╭─ Input data

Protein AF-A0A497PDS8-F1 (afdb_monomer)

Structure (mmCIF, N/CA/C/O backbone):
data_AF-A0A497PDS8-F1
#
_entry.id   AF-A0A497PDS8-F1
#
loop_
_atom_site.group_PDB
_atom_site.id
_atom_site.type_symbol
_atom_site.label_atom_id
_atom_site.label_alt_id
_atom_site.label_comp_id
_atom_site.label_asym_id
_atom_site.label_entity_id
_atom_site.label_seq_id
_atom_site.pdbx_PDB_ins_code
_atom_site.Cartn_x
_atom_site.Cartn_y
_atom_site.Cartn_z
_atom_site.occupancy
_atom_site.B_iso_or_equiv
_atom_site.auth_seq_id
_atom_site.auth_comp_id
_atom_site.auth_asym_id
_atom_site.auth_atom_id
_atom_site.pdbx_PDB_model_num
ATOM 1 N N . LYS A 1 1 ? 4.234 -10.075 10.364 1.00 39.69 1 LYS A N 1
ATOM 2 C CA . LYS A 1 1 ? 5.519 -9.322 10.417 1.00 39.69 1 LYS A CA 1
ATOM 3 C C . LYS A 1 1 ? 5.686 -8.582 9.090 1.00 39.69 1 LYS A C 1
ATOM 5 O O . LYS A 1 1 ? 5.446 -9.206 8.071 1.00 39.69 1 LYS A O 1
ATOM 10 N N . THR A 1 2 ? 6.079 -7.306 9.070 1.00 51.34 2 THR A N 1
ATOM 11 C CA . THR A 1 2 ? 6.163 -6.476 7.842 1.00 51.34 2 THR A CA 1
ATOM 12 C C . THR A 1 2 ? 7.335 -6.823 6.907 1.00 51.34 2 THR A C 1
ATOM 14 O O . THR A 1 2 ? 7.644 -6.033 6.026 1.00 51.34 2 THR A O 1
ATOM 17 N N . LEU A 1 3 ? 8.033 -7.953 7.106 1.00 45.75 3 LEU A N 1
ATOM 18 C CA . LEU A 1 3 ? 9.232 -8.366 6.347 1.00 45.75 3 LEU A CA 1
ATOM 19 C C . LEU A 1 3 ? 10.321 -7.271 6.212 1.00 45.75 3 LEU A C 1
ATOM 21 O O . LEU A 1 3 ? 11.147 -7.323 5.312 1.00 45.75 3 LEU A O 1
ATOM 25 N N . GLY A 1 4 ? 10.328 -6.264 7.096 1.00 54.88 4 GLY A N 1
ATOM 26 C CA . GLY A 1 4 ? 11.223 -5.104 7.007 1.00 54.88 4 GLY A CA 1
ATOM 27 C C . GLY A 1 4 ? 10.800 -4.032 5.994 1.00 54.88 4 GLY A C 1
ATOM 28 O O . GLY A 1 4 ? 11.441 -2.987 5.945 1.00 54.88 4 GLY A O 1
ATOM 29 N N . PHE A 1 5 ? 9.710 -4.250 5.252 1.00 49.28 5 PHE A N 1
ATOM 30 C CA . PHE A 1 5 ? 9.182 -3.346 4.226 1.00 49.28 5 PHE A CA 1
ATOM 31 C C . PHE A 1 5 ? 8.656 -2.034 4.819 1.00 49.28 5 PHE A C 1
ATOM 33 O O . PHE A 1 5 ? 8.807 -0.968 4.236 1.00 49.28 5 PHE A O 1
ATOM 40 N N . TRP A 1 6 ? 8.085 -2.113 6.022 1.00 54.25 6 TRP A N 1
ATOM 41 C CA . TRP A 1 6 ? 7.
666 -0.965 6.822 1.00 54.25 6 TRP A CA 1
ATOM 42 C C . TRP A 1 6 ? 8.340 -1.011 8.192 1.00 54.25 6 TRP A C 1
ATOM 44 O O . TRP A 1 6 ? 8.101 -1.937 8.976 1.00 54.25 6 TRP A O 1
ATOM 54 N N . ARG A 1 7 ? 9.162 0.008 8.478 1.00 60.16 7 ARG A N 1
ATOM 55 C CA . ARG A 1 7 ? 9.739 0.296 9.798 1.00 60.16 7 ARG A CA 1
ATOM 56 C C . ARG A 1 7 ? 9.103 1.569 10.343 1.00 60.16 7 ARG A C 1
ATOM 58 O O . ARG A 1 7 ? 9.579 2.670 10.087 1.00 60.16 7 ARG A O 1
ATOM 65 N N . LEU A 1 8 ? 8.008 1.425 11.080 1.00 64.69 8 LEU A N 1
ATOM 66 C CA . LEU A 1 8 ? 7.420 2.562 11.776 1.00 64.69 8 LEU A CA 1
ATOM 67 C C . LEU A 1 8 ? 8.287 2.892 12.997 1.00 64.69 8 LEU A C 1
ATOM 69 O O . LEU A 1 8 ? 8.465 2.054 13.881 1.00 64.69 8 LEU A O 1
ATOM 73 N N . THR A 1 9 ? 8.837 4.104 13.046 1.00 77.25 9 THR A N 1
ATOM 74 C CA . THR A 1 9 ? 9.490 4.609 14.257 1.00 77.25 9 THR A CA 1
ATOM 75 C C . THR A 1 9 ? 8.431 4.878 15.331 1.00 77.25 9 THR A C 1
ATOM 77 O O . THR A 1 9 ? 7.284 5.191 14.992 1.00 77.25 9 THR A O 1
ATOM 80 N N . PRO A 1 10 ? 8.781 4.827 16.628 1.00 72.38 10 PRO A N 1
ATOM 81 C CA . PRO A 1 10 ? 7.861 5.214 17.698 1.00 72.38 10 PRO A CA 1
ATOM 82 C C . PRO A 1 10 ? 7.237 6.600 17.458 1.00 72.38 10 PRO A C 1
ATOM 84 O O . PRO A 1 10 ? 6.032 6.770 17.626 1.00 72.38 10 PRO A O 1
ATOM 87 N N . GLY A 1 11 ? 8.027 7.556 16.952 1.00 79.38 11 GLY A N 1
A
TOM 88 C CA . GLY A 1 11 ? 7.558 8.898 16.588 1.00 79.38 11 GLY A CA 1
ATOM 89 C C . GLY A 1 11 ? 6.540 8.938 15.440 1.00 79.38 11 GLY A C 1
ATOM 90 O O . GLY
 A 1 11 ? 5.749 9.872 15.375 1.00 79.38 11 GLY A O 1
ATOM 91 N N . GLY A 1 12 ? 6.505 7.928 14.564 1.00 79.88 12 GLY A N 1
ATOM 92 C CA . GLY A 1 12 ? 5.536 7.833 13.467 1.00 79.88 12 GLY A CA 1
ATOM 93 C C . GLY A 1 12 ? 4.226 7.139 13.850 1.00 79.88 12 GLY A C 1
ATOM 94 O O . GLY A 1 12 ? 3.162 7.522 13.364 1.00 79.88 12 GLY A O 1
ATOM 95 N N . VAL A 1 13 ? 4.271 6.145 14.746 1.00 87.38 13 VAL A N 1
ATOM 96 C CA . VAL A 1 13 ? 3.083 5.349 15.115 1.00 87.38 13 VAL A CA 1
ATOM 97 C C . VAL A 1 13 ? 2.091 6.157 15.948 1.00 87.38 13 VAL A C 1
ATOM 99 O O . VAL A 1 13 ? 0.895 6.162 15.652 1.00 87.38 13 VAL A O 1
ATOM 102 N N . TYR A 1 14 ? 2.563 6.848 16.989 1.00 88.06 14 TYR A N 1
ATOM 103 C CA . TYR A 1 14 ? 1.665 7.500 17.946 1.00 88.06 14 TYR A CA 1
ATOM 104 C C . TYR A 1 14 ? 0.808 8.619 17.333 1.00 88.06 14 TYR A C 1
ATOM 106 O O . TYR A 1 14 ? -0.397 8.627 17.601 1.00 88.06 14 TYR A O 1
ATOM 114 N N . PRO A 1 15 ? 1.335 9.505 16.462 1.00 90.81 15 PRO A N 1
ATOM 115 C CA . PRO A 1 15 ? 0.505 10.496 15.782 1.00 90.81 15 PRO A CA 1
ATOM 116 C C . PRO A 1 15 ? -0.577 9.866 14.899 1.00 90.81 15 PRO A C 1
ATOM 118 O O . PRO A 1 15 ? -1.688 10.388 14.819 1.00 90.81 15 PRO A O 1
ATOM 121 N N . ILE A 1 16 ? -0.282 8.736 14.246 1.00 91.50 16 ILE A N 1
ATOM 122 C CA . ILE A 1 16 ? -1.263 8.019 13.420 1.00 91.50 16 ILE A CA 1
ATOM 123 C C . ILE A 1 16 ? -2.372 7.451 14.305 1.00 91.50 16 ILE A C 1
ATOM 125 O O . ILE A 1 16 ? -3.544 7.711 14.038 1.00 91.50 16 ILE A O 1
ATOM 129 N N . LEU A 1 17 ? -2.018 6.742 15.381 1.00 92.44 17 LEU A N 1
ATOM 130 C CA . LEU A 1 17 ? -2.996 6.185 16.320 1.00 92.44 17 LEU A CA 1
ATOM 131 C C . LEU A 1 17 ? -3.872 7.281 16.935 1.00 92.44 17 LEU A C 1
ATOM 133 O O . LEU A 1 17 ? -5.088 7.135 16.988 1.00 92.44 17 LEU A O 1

╰─
╭─ Input data

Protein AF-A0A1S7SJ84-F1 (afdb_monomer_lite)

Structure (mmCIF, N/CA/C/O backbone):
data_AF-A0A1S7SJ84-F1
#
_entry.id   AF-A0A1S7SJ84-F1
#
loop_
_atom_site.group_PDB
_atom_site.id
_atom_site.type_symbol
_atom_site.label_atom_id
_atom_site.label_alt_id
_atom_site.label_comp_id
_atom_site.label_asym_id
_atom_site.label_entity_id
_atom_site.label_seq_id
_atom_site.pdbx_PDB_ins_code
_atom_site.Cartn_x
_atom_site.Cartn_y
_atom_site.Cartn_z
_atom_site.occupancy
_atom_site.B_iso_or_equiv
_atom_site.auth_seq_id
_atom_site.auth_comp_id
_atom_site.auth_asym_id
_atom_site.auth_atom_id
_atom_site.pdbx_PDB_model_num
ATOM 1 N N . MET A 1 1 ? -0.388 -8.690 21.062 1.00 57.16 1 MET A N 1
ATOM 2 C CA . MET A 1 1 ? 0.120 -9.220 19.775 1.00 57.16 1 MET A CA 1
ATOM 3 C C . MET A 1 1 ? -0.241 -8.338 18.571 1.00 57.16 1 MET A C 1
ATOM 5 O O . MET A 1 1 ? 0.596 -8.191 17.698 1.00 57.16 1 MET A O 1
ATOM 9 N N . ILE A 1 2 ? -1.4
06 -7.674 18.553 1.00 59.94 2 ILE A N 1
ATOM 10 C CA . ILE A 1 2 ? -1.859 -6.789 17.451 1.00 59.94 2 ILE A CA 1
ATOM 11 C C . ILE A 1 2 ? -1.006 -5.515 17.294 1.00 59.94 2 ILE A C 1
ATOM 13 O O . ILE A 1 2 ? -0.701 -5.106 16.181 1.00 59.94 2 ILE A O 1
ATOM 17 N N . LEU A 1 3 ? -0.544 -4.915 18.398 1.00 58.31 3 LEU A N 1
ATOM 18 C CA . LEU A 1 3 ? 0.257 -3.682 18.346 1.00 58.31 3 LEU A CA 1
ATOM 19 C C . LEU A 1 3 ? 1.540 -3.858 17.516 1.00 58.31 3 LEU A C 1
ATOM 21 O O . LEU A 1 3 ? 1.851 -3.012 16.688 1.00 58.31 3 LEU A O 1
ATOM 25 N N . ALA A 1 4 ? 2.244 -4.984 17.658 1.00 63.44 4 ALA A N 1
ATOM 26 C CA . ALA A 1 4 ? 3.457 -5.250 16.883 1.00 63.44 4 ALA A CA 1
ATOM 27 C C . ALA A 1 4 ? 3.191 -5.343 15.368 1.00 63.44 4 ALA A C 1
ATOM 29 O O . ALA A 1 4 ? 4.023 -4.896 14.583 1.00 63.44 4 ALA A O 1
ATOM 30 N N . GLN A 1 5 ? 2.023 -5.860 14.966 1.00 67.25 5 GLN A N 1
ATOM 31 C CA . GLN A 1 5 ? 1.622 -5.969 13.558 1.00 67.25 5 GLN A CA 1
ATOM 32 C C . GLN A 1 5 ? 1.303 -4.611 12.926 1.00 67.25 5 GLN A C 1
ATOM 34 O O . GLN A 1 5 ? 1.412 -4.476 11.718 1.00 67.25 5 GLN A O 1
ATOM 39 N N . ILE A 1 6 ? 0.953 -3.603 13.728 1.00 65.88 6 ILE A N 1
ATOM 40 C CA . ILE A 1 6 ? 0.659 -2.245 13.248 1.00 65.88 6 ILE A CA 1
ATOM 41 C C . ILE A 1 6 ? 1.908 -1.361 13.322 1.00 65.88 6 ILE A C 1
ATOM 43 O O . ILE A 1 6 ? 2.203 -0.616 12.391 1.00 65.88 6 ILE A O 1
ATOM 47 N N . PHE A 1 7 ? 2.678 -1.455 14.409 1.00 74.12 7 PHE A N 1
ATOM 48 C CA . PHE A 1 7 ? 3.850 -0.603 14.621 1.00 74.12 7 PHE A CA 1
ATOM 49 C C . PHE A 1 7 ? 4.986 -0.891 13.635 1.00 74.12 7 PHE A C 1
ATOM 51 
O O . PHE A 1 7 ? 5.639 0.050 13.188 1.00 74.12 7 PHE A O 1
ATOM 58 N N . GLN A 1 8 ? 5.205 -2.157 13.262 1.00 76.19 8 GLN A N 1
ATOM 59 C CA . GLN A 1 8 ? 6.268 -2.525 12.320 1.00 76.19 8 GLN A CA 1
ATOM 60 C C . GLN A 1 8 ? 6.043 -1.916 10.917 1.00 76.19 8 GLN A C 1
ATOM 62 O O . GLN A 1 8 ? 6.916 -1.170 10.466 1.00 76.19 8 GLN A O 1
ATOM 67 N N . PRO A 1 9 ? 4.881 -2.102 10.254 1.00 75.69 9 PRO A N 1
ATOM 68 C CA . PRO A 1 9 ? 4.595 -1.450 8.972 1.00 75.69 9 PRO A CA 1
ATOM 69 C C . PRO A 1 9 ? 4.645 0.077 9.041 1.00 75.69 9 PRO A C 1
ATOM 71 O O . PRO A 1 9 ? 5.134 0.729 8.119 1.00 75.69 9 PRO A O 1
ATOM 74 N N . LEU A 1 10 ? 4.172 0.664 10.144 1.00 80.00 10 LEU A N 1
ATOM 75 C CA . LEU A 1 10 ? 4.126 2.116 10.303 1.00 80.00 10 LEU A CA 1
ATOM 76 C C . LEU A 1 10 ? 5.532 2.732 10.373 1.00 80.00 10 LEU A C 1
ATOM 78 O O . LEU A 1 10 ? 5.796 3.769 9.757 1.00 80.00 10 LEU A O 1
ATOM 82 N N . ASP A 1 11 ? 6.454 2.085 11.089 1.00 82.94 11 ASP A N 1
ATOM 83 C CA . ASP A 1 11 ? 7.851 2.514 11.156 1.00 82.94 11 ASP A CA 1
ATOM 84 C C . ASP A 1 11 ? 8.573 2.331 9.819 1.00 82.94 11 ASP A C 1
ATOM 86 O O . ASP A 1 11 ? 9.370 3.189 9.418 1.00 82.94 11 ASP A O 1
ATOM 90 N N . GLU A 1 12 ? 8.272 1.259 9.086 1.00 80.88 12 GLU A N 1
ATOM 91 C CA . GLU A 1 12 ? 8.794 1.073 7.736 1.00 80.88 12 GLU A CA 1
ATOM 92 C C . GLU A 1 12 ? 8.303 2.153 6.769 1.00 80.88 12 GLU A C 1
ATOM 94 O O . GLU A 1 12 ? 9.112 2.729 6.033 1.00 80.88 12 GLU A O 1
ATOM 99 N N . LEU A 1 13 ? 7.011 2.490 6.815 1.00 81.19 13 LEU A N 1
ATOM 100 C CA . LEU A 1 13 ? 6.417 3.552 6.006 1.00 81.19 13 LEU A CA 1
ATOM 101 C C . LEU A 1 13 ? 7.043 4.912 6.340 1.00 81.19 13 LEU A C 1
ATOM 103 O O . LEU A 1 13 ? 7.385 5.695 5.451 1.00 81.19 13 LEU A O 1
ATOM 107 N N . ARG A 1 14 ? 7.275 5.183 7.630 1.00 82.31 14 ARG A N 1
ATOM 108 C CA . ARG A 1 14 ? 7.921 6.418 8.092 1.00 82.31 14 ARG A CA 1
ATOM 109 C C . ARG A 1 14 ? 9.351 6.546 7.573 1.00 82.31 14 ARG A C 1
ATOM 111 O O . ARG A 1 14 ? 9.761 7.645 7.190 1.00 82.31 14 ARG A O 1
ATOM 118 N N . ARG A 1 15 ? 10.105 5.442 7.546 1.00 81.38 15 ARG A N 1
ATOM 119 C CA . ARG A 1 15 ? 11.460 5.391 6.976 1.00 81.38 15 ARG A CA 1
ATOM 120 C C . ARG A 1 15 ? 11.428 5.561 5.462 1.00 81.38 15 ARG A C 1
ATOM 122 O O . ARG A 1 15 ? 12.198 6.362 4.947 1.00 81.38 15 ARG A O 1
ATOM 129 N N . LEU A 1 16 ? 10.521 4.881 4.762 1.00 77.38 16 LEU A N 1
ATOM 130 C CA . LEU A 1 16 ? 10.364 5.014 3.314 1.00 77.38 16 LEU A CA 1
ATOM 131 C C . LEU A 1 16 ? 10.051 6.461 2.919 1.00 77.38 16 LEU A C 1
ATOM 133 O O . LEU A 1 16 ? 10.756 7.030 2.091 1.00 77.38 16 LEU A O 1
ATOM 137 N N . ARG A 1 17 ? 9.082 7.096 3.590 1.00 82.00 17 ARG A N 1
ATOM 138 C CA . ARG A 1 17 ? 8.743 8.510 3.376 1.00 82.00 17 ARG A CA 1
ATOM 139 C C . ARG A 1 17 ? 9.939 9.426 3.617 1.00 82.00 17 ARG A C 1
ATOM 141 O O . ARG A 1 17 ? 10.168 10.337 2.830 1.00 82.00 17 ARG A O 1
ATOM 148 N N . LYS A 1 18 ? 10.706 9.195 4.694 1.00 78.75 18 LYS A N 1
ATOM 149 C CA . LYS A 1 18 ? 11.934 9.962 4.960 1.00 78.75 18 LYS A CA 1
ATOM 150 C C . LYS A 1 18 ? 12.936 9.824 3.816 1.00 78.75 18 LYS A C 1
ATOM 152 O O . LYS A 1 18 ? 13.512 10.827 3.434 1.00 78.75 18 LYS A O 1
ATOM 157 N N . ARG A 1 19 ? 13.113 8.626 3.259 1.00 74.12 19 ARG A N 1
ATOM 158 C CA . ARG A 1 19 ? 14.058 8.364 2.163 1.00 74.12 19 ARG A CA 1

╰─

Can you repeat, word for word, every line above from the one containing "ATOM 3 C C . MET" down to the one containing "ATOM 10 C CA", including both?

## Response for this exercise
ATOM 3 C C . MET A 1 1 ? -0.241 -8.338 18.571 1.00 57.16 1 MET A C 1
ATOM 5 O O . MET A 1 1 ? 0.596 -8.191 17.698 1.00 57.16 1 MET A O 1
ATOM 9 N N . ILE A 1 2 ? -1.4
06 -7.674 18.553 1.00 59.94 2 ILE A N 1
ATOM 10 C CA . ILE A 1 2 ? -1.859 -6.789 17.451 1.00 59.94 2 ILE A CA 1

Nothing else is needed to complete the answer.